I am training my first retriever using Lardy TRT (my pup is in transition), recently bought some wingers. I am thinking of springing for something like a bumper boy now for drills like this but since I'm inexperienced I really don't know how often I will really want one. I can get my family to help but somedays they are not available. 

I'm hoping someone else comment on this.


----------



## John Lash (Sep 19, 2006)

Bumper boys and wingers...


----------



## John Lash (Sep 19, 2006)

Duck Blind said:


> I asked this question not long ago of a friend of mine. He said the biggest problem with the BB is hiding them well enough that your dog doesn't bring back a bumper from the shooter. He said it was a PIA at times. FWIW.
> 
> Wondering if anyone else has had similar issues?


I have Derby doubles and would always run the old dog first, young dog second so there were no bumpers for them on the launcher.

It could be a problem, I had a dog try to bring the whole works in. Once they get some experience, they don't bother them. I never tried to hide them.


----------



## Chuck Wagner (Dec 9, 2009)

IMO, an amateur with a dog or two is going to outgrow a BB quickly as your dog advances and you want to throw birds. With a BB double at $700+ and the add on double units at almost $600 each, to run a triple you've already spent $1900. With 3 full size Gunners Up wingers you'll spend $1125 plus $650 for 3 TT releases and transmitter, you're at $1775. Not a huge difference, but when you consider the advantage of being able to throw bumpers or birds and the fact that the throws are much more "lifelike"...and are more like what you will see in a weekend test. BB's need much more care than wingers also, they'll need to be cleaned with solvent just like a gun every now and then and the gasket o-ring will dry out and break on you at bad times. Winger rubbers will do that too, but it is visually more obvious that it is about to happen. I can see BB being the way to go if you are a pro with a huge crew of dogs you may want to go with a few of the 12 shot BB's so you can just keep dragging dogs of the truck without having to go out and reload.
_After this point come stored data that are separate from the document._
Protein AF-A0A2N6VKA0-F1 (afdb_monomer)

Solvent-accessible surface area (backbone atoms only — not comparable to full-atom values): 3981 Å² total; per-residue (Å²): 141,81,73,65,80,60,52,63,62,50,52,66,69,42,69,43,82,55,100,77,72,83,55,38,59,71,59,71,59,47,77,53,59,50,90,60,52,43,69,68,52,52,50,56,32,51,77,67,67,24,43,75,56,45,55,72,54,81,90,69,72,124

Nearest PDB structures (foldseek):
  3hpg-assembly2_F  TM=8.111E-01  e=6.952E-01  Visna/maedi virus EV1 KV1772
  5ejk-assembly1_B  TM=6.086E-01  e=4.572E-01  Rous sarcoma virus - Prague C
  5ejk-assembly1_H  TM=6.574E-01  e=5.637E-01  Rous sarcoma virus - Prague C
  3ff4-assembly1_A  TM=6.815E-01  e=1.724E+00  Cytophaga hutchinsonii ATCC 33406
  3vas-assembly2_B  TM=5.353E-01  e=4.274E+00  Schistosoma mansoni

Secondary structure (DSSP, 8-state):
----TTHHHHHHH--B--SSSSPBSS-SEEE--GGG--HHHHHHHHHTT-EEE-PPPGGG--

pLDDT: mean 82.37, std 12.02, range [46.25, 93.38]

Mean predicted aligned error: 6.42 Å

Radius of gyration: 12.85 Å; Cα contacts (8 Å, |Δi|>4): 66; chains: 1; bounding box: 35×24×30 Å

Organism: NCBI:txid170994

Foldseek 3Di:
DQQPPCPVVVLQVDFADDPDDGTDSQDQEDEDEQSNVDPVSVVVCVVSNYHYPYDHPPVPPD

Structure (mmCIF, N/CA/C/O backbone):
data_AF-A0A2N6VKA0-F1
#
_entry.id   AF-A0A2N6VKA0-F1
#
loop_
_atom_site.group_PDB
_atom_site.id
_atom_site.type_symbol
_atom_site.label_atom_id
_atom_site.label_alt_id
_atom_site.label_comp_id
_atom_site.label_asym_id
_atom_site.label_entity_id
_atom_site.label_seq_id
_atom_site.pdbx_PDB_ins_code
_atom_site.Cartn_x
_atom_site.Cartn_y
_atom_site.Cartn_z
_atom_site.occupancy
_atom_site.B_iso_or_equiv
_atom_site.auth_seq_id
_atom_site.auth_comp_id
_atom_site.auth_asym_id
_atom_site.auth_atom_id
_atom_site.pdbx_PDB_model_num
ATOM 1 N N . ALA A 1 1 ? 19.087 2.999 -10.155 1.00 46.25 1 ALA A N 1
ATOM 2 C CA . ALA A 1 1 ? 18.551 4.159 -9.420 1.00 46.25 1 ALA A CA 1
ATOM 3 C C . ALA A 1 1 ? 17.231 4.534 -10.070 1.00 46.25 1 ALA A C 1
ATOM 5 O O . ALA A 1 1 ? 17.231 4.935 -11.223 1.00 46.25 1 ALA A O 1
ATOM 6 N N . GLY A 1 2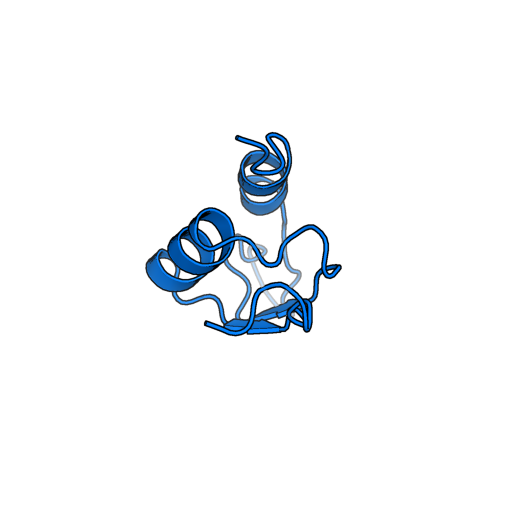 ? 16.120 4.267 -9.397 1.00 54.41 2 GLY A N 1
ATOM 7 C CA . GLY A 1 2 ? 14.782 4.413 -9.967 1.00 54.41 2 GLY A CA 1
ATOM 8 C C . GLY A 1 2 ? 13.738 3.852 -9.017 1.00 54.41 2 GLY A C 1
ATOM 9 O O . GLY A 1 2 ? 12.853 3.121 -9.438 1.00 54.41 2 GLY A O 1
ATOM 10 N N . ASP A 1 3 ? 13.897 4.109 -7.720 1.00 59.62 3 ASP A N 1
ATOM 11 C CA . ASP A 1 3 ? 12.831 3.815 -6.776 1.00 59.62 3 ASP A CA 1
ATOM 12 C C . ASP A 1 3 ? 11.873 4.993 -6.831 1.00 59.62 3 ASP A C 1
ATOM 14 O O . ASP A 1 3 ? 12.264 6.123 -6.542 1.00 59.62 3 ASP A O 1
ATOM 18 N N . SER A 1 4 ? 10.652 4.717 -7.286 1.00 60.75 4 SER A N 1
ATOM 19 C CA . SER A 1 4 ? 9.534 5.645 -7.413 1.00 60.75 4 SER A CA 1
ATOM 20 C C . SER A 1 4 ? 9.483 6.602 -6.220 1.00 60.75 4 SER A C 1
ATOM 22 O O . SER A 1 4 ? 8.942 6.261 -5.167 1.00 60.75 4 SER A O 1
ATOM 24 N N . SER A 1 5 ? 10.048 7.802 -6.383 1.00 65.94 5 SER A N 1
ATOM 25 C CA . SER A 1 5 ? 10.247 8.795 -5.313 1.00 65.94 5 SER A CA 1
ATOM 26 C C . SER A 1 5 ? 8.944 9.163 -4.604 1.00 65.94 5 SER A C 1
ATOM 28 O O . SER A 1 5 ? 8.937 9.517 -3.429 1.00 65.94 5 SER A O 1
ATOM 30 N N . MET A 1 6 ? 7.824 8.994 -5.305 1.00 79.00 6 MET A N 1
ATOM 31 C CA . MET A 1 6 ? 6.482 9.284 -4.817 1.00 79.00 6 MET A CA 1
ATOM 32 C C . MET A 1 6 ? 5.810 8.122 -4.072 1.00 79.00 6 MET A C 1
ATOM 34 O O . MET A 1 6 ? 4.805 8.351 -3.407 1.00 79.00 6 MET A O 1
ATOM 38 N N . PHE A 1 7 ? 6.330 6.888 -4.125 1.00 81.56 7 PHE A N 1
ATOM 39 C CA . PHE A 1 7 ? 5.648 5.733 -3.523 1.00 81.56 7 PHE A CA 1
ATOM 40 C C . PHE A 1 7 ? 5.584 5.823 -1.996 1.00 81.56 7 PHE A C 1
ATOM 42 O O . PHE A 1 7 ? 4.510 5.679 -1.417 1.00 81.56 7 PHE A O 1
ATOM 49 N N . LEU A 1 8 ? 6.717 6.090 -1.338 1.00 80.50 8 LEU A N 1
ATOM 50 C CA . LEU A 1 8 ? 6.760 6.185 0.123 1.00 80.50 8 LEU A CA 1
ATOM 51 C C . LEU A 1 8 ? 5.914 7.350 0.663 1.00 80.50 8 LEU A C 1
ATOM 53 O O . LEU A 1 8 ? 5.088 7.093 1.544 1.00 80.50 8 LEU A O 1
ATOM 57 N N . PRO A 1 9 ? 6.040 8.590 0.139 1.00 84.38 9 PRO A N 1
ATOM 58 C CA . PRO A 1 9 ? 5.1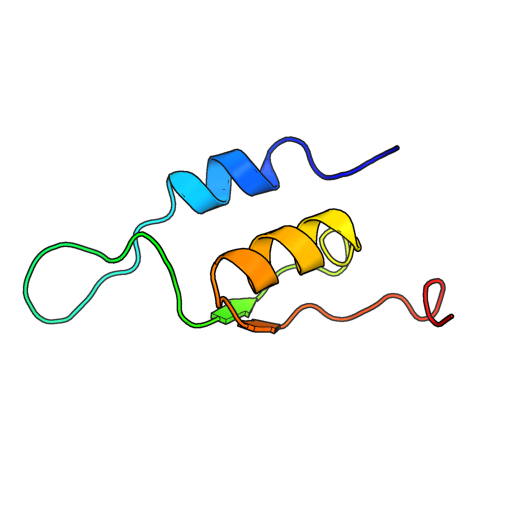73 9.689 0.552 1.00 84.38 9 PRO A CA 1
ATOM 59 C C . PRO A 1 9 ? 3.690 9.369 0.353 1.00 84.38 9 PRO A C 1
ATOM 61 O O . PRO A 1 9 ? 2.884 9.622 1.246 1.00 84.38 9 PRO A O 1
ATOM 64 N N . LEU A 1 10 ? 3.314 8.754 -0.773 1.00 84.19 10 LEU A N 1
ATOM 65 C CA . LEU A 1 10 ? 1.921 8.390 -1.040 1.00 84.19 10 LEU A CA 1
ATOM 66 C C . LEU A 1 10 ? 1.408 7.364 -0.022 1.00 84.19 10 LEU A C 1
ATOM 68 O O . LEU A 1 10 ? 0.318 7.520 0.526 1.00 84.19 10 LEU A O 1
ATOM 72 N N . LEU A 1 11 ? 2.218 6.359 0.312 1.00 84.81 11 LEU A N 1
ATOM 73 C CA . LEU A 1 11 ? 1.846 5.326 1.281 1.00 84.81 11 LEU A CA 1
ATOM 74 C C . LEU A 1 11 ? 1.740 5.852 2.720 1.00 84.81 11 LEU A C 1
ATOM 76 O O . LEU A 1 11 ? 1.060 5.240 3.540 1.00 84.81 11 LEU A O 1
ATOM 80 N N . GLN A 1 12 ? 2.403 6.964 3.047 1.00 82.69 12 GLN A N 1
ATOM 81 C CA . GLN A 1 12 ? 2.255 7.649 4.338 1.00 82.69 12 GLN A CA 1
ATOM 82 C C . GLN A 1 12 ? 0.948 8.445 4.438 1.00 82.69 12 GLN A C 1
ATOM 84 O O . GLN A 1 12 ? 0.379 8.554 5.524 1.00 82.69 12 GLN A O 1
ATOM 89 N N . HIS A 1 13 ? 0.462 8.978 3.317 1.00 85.94 13 HIS A N 1
ATOM 90 C CA . HIS A 1 13 ? -0.785 9.745 3.263 1.00 85.94 13 HIS A CA 1
ATOM 91 C C . HIS A 1 13 ? -2.022 8.866 3.044 1.00 85.94 13 HIS A C 1
ATOM 93 O O . HIS A 1 13 ? -3.147 9.321 3.264 1.00 85.94 13 HIS A O 1
ATOM 99 N N . LEU A 1 14 ? -1.828 7.605 2.648 1.00 85.69 14 LEU A N 1
ATOM 100 C CA . LEU A 1 14 ? -2.901 6.637 2.467 1.00 85.69 14 LEU A CA 1
ATOM 101 C C . LEU A 1 14 ? -3.684 6.433 3.776 1.00 85.69 14 LEU A C 1
ATOM 103 O O . LEU A 1 14 ? -3.127 6.065 4.812 1.00 85.69 14 LEU A O 1
ATOM 107 N N . ARG A 1 15 ? -5.003 6.626 3.707 1.00 88.94 15 ARG A N 1
ATOM 108 C CA . ARG A 1 15 ? -5.940 6.330 4.794 1.00 88.94 15 ARG A CA 1
ATOM 109 C C . ARG A 1 15 ? -6.878 5.212 4.368 1.00 88.94 15 ARG A C 1
ATOM 111 O O . ARG A 1 15 ? -7.629 5.366 3.412 1.00 88.94 15 ARG A O 1
ATOM 118 N N . VAL A 1 16 ? -6.849 4.104 5.099 1.00 88.44 16 VAL A N 1
ATOM 119 C CA . VAL A 1 16 ? -7.748 2.967 4.881 1.00 88.44 16 VAL A CA 1
ATOM 120 C C . VAL A 1 16 ? -8.927 3.094 5.834 1.00 88.44 16 VAL A C 1
ATOM 122 O O . VAL A 1 16 ? -8.738 3.124 7.055 1.00 88.44 16 VAL A O 1
ATOM 125 N N . GLY A 1 17 ? -10.133 3.192 5.272 1.00 90.31 17 GLY A N 1
ATOM 126 C CA . GLY A 1 17 ? -11.377 3.216 6.038 1.00 90.31 17 GLY A CA 1
ATOM 127 C C . GLY A 1 17 ? -11.529 1.978 6.925 1.00 90.31 17 GLY A C 1
ATOM 128 O O . GLY A 1 17 ? -10.989 0.911 6.627 1.00 90.31 17 GLY A O 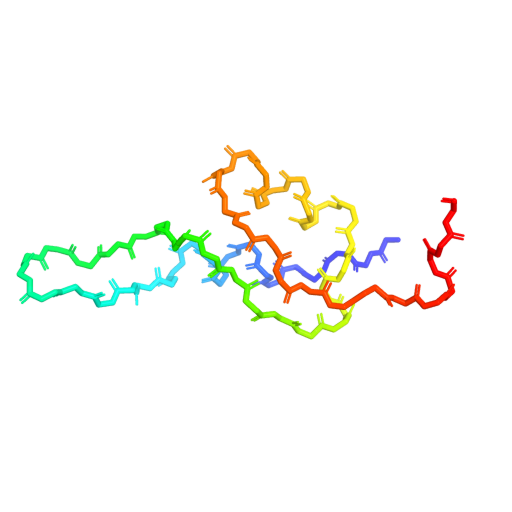1
ATOM 129 N N . ARG A 1 18 ? -12.238 2.140 8.040 1.00 88.06 18 ARG A N 1
ATOM 130 C CA . ARG A 1 18 ? -12.633 1.053 8.940 1.00 88.06 18 ARG A CA 1
ATOM 131 C C . ARG A 1 18 ? -14.031 1.343 9.475 1.00 88.06 18 ARG A C 1
ATOM 133 O O . ARG A 1 18 ? -14.382 2.516 9.582 1.00 88.06 18 ARG A O 1
ATOM 140 N N . ASP A 1 19 ? -14.773 0.303 9.839 1.00 90.62 19 ASP A N 1
ATOM 141 C CA . ASP A 1 19 ? -16.199 0.420 10.178 1.00 90.62 19 ASP A CA 1
ATOM 142 C C . ASP A 1 19 ? -16.473 1.386 11.340 1.00 90.62 19 ASP A C 1
ATOM 144 O O . ASP A 1 19 ? -17.452 2.125 11.311 1.00 90.62 19 ASP A O 1
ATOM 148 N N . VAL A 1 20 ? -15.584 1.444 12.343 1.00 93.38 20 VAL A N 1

Another post mentioned the value of a BB when shooting a cheating single setup multiple times and that is correct, but you can also line up your 3 wingers in a row and accomplish the same thing.

Just my 2 cents.


----------



## labluver (Apr 21, 2010)

I have 3 dogs and use 3 12 shooters and also have 3 wingers. When training by myself BB are great. Mine usually are on the truck. Don't leave home without them. Definately need the wingers for test set ups. I seldom have to reload my BB in a training set up. Probably takes 15 minutes to unload, reload and set them up in the field. 12 shooters also have wheels. Bumpers are good size, very visable in sun or shade and dogs love to pick them up. Buy some Bumper boys you won't regret it.


----------



## Quatro (Feb 24, 2011)

Wingers. I have a four shooter and well I need 2 more of them. I could do a lot more 3 wingers and electronics.


----------



## J. Walker (Feb 21, 2009)

wagnerc said:


> IMO, an amateur with a dog or two is going to outgrow a BB quickly as your dog advances and you want to throw birds. With a BB double at $700+ and the add on double units at almost $600 each, to run a triple you've already spent $1900. With 3 full size Gunners Up wingers you'll spend $1125 plus $650 for 3 TT releases and transmitter, you're at $1775. Not a huge difference, but when you consider the advantage of being able to throw bumpers or birds and the fact that the throws are much more "lifelike"...and are more like what you will see in a weekend test. BB's need much more care than wingers also, they'll need to be cleaned with solvent just like a gun every now and then and the gasket o-ring will dry out and break on you at bad times. Winger rubbers will do that too, but it is visually more obvious that it is about to happen. I can see BB being the way to go if you are a pro with a huge crew of dogs you may want to go with a few of the 12 shot BB's so you can just keep dragging dogs of the truck without having to go out and reload.
> 
> Another post mentioned the value of a BB when shooting a cheating single setup multiple times and that is correct, but you can also line up your 3 wingers in a row and accomplish the same thing.
> 
> Just my 2 cents.


I don't agree. Bumper Boys serve a purpose in advanced training, especially field trial training. I you're working on a long retired gun with a younger dog, for instance, and the dog starts to get outside the area of the fall, Bumper Boys give you the flexibility to hit the sound button or shoot another bumper to give the dog the confidence to stay in the area of the fall. If you use a winger and the dog ends up upwind of the bird or bumper, you have one option: handle. If you run a similar setup and the dog struggles again, you have one option: handle. Meanwhile, the dog isn't really learning anything and his confidence may be shaken since he's not having success without you physically intervening. If someone trains by himself, Bumper Boys can be worth their weight in gold for those long, difficult concepts.


----------



## Steve Hester (Apr 14, 2005)

J. Walker said:


> I don't agree. Bumper Boys serve a purpose in advanced training, especially field trial training. I you're working on a long retired gun with a younger dog, for instance, and the dog starts to get outside the area of the fall, Bumper Boys give you the flexibility to hit the sound button or shoot another bumper to give the dog the confidence to stay in the area of the fall. If you use a winger and the dog ends up upwind of the bird or bumper, you have one option: handle. If you run a similar setup and the dog struggles again, you have one option: handle. Meanwhile, the dog isn't really learning anything and his confidence may be shaken since he's not having success without you physically intervening. If someone trains by himself, Bumper Boys can be worth their weight in gold for those long, difficult concepts.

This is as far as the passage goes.